Université Paris Cité, Paris Cardiovascular Research Center, Inserm U970, F-75015 Paris, France.
Service de Physiologie, Assistance Publique-Hôpitaux de Paris, Hôpital Européen Georges Pompidou, F-75015 Paris, France.
Nutrients. 2023 Mar 28;15(7):1642. doi: 10.3390/nu15071642.

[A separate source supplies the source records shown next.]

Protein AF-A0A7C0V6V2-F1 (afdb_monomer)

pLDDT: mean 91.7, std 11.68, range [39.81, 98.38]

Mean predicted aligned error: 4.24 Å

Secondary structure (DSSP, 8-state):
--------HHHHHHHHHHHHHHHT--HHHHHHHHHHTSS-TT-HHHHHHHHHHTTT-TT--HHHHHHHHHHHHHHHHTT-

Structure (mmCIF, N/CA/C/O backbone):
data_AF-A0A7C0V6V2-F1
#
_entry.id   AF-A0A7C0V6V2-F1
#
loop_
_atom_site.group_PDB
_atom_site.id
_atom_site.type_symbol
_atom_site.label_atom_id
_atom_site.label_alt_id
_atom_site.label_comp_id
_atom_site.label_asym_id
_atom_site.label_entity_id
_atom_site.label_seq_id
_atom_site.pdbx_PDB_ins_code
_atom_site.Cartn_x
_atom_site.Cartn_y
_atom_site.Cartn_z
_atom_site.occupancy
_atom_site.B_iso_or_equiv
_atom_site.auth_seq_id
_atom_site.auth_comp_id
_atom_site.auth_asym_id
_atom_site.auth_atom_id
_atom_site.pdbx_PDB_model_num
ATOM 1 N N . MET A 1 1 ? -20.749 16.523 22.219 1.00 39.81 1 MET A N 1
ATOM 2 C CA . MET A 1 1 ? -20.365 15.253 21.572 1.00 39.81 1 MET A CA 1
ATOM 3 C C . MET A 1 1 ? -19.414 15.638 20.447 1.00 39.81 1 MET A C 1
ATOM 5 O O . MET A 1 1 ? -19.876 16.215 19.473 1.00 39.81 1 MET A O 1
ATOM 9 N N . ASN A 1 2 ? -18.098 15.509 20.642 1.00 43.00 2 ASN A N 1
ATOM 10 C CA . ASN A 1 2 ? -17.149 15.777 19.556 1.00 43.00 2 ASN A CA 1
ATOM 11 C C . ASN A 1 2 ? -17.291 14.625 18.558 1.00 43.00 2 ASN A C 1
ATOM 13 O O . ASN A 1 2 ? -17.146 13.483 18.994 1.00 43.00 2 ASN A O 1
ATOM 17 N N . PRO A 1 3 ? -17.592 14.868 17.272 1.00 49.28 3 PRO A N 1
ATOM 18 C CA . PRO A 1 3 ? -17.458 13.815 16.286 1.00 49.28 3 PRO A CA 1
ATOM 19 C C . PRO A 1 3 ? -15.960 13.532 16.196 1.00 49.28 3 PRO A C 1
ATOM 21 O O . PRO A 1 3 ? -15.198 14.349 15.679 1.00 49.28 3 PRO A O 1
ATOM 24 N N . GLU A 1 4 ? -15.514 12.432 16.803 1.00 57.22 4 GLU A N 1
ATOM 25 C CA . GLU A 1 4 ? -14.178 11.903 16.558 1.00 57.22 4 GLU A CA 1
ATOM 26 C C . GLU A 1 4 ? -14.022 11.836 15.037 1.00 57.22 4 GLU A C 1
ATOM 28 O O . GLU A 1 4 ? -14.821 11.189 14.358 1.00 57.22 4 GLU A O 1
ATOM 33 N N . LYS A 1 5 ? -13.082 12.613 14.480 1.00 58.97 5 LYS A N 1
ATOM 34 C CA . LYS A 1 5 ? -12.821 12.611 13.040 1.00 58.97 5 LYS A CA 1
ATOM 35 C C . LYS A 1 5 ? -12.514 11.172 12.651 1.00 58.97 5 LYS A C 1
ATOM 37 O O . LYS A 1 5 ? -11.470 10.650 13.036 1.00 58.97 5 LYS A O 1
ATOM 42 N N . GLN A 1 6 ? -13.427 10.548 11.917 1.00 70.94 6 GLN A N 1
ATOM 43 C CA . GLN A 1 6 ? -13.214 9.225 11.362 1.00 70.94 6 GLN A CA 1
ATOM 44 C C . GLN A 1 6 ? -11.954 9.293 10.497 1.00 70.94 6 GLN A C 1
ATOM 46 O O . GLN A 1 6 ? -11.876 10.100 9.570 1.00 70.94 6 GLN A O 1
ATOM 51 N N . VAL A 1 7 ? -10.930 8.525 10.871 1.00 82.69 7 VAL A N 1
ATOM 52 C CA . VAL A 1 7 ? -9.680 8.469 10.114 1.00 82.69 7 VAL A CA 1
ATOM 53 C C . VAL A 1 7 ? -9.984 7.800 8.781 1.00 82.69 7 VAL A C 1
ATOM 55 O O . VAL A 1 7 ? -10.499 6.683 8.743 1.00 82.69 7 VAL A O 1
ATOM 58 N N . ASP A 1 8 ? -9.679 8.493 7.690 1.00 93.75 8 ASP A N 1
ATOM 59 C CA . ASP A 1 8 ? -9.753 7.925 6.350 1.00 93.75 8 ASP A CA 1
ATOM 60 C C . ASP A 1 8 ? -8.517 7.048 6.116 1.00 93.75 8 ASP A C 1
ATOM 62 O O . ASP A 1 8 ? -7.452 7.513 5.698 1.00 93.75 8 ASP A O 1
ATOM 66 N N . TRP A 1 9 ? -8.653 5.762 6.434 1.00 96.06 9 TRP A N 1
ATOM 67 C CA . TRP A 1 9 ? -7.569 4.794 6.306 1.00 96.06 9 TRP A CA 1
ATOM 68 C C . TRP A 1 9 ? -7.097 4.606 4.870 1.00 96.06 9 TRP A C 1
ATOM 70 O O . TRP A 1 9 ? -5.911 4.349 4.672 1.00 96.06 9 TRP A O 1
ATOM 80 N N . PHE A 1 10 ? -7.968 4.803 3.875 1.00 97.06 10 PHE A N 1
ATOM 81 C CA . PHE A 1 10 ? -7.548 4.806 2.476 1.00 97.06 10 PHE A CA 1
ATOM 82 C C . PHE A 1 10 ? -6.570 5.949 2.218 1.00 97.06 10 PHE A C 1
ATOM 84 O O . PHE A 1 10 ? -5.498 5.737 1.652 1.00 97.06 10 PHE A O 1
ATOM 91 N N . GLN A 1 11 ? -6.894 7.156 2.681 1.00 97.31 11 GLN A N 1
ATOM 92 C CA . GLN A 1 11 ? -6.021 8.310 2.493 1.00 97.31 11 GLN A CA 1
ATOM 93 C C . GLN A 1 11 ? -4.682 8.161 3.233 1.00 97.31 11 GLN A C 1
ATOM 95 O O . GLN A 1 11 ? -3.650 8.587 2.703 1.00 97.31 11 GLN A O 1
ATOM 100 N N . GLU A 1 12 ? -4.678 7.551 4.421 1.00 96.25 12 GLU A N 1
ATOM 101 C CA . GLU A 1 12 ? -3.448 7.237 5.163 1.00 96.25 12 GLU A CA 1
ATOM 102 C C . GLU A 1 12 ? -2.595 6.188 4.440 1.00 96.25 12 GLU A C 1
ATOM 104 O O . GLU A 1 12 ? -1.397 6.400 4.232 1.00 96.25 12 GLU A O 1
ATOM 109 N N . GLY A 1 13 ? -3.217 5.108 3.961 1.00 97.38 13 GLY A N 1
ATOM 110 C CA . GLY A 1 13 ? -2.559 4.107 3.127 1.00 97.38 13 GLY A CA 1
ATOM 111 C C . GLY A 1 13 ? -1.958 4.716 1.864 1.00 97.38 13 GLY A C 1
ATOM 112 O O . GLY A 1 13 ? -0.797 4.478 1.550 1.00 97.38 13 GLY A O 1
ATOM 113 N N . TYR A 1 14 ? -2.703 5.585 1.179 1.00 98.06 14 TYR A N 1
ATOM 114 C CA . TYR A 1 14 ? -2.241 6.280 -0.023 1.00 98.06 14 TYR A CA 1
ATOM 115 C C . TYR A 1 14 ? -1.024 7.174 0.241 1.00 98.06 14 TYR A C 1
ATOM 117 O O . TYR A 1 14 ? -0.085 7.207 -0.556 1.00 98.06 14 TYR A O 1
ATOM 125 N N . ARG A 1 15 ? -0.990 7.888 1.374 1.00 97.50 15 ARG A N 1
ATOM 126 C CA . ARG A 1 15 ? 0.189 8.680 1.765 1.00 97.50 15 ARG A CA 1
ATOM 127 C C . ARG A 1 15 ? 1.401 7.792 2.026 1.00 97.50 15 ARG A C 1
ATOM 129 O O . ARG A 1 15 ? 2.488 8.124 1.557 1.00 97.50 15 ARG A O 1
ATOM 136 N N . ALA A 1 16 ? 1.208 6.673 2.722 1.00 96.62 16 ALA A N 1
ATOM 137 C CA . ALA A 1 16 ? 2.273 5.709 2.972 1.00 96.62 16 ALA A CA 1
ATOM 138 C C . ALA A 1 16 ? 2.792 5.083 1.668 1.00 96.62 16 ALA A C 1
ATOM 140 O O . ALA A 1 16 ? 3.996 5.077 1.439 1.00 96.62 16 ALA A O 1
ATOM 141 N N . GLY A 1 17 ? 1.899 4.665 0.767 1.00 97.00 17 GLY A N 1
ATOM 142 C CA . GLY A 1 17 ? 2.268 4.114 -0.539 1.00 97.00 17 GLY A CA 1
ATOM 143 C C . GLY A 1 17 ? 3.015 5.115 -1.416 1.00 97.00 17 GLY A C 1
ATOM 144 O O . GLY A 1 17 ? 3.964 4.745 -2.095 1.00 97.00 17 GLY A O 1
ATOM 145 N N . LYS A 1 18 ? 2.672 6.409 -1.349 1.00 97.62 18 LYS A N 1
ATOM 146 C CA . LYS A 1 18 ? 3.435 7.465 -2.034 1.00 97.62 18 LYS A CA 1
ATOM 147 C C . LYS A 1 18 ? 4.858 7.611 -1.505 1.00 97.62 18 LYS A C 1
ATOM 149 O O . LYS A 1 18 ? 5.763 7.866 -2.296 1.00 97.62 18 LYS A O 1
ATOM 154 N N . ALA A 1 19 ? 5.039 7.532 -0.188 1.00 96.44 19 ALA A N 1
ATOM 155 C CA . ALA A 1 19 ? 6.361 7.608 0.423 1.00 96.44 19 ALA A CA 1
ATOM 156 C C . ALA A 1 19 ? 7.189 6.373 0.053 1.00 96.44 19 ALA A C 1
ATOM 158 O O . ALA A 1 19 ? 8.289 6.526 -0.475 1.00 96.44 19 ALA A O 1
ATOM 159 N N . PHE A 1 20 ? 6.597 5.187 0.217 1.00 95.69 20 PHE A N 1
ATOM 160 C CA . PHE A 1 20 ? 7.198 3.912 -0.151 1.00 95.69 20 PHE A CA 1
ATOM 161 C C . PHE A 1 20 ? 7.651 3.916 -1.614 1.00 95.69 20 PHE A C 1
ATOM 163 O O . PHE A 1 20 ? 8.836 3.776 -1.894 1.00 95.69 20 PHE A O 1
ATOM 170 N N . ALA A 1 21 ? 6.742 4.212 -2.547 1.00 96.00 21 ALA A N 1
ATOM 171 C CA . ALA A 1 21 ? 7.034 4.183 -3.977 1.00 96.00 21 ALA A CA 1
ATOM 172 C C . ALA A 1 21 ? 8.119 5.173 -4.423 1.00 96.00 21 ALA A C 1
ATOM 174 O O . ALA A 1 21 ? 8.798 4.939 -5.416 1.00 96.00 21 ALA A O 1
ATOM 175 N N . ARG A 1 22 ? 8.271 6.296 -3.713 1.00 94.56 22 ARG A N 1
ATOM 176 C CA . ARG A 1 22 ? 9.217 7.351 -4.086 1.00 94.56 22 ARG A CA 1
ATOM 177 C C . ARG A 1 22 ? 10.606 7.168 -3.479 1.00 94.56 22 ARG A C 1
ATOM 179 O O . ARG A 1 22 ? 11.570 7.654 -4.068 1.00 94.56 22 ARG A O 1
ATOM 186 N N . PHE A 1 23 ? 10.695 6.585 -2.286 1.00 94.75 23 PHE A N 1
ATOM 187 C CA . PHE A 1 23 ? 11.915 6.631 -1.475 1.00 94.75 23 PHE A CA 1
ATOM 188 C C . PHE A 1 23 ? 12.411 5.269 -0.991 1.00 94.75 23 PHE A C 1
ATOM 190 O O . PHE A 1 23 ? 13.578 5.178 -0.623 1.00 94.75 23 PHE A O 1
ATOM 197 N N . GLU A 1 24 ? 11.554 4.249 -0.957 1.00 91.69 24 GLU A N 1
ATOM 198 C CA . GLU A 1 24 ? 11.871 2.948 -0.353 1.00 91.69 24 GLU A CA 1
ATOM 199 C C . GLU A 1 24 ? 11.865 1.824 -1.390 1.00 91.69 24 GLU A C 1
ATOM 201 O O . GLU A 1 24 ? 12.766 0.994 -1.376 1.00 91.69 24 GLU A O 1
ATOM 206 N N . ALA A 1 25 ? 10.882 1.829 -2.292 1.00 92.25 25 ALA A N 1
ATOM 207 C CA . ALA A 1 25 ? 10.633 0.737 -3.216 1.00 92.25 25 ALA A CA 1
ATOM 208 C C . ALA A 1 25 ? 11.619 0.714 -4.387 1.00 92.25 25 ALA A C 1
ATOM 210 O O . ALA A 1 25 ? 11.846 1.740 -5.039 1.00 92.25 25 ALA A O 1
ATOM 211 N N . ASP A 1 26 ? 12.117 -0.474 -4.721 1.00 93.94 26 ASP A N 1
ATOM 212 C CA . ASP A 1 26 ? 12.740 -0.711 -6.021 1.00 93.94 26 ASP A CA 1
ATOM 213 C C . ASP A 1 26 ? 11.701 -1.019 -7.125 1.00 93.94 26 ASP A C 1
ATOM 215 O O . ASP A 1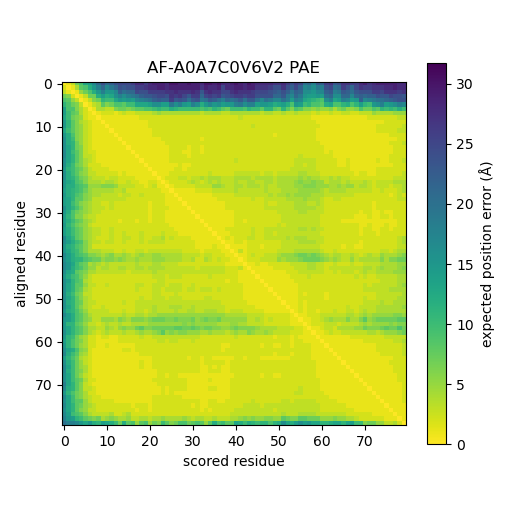 26 ? 10.485 -1.074 -6.901 1.00 93.94 26 ASP A O 1
ATOM 219 N N . TYR A 1 27 ? 12.173 -1.175 -8.367 1.00 92.56 27 TYR A N 1
ATOM 220 C CA . TYR A 1 27 ? 11.295 -1.463 -9.503 1.00 92.56 27 TYR A CA 1
ATOM 221 C C . TYR A 1 27 ? 10.559 -2.803 -9.357 1.00 92.56 27 TYR A C 1
ATOM 223 O O . TYR A 1 27 ? 9.389 -2.892 -9.734 1.00 92.56 27 TYR A O 1
ATOM 231 N N . ASP A 1 28 ? 11.212 -3.835 -8.819 1.00 95.06 28 ASP A N 1
ATOM 232 C CA . ASP A 1 28 ? 10.635 -5.176 -8.697 1.00 95.06 28 ASP A CA 1
ATOM 233 C C . ASP A 1 28 ? 9.550 -5.210 -7.619 1.00 95.06 28 ASP A C 1
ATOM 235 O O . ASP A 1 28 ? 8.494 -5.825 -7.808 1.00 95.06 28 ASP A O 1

Maintenance of hydration status requires a tight balance between fluid input and output. An increase in water loss or a decrease in fluid intake is responsible for dehydration status, leading to kidney water reabsorption. Thus, urine volume decreases and concentration of the different solutes increases. Urine dilution is the main recommendation to prevent kidney stone recurrence. Monitoring hydration status and urine dilution is key to preventing stone recurrence. This monitoring could either be performed via spot urine or 24 h urine collection with corresponding interpretation criteria. In laboratory conditions, urine osmolality measurement is the best tool to evaluate urine dilution, with less interference than urine-specific gravity measurement. However, this evaluation is only available during time lab examination. To improve urine dilution in nephrolithiasis patients in daily life, such monitoring should also be available at home. Urine color is of poor interest, but reagent strips with urine-specific gravity estimation are currently the only available tool, even with well-known interferences. Finally, at home, fluid intake monitoring could be an alternative to urine dilution monitoring. Eventually, the use of a connected device seems to be the most promising solution.
维持水合状态需要在液体摄入和输出之间保持紧密平衡。水损失增加或液体摄入减少会导致脱水状态,从而导致肾脏水重吸收。因此,尿量减少,不同溶质的浓度增加。尿液稀释是预防肾结石复发的主要建议。监测水合状态和尿液稀释度是预防结石复发的关键。这种监测可以通过单次尿液样本或 24 小时尿液收集来进行,并附有相应的解释标准。在实验室条件下,尿渗透压测量是评估尿液稀释度的最佳工具,比尿比重测量干扰少。然而,这种评估只能在实验室检查期间进行。为了在日常生活中改善肾结石患者的尿液稀释度,也应该在家中进行这种监测。尿液颜色的相关性不大,但目前只有带有尿比重估计的试剂条是唯一可用的工具,即使存在明显的干扰。最后,在家中,可以通过监测液体摄入量来替代尿液稀释度监测。最终,使用连接设备似乎是最有前途的解决方案。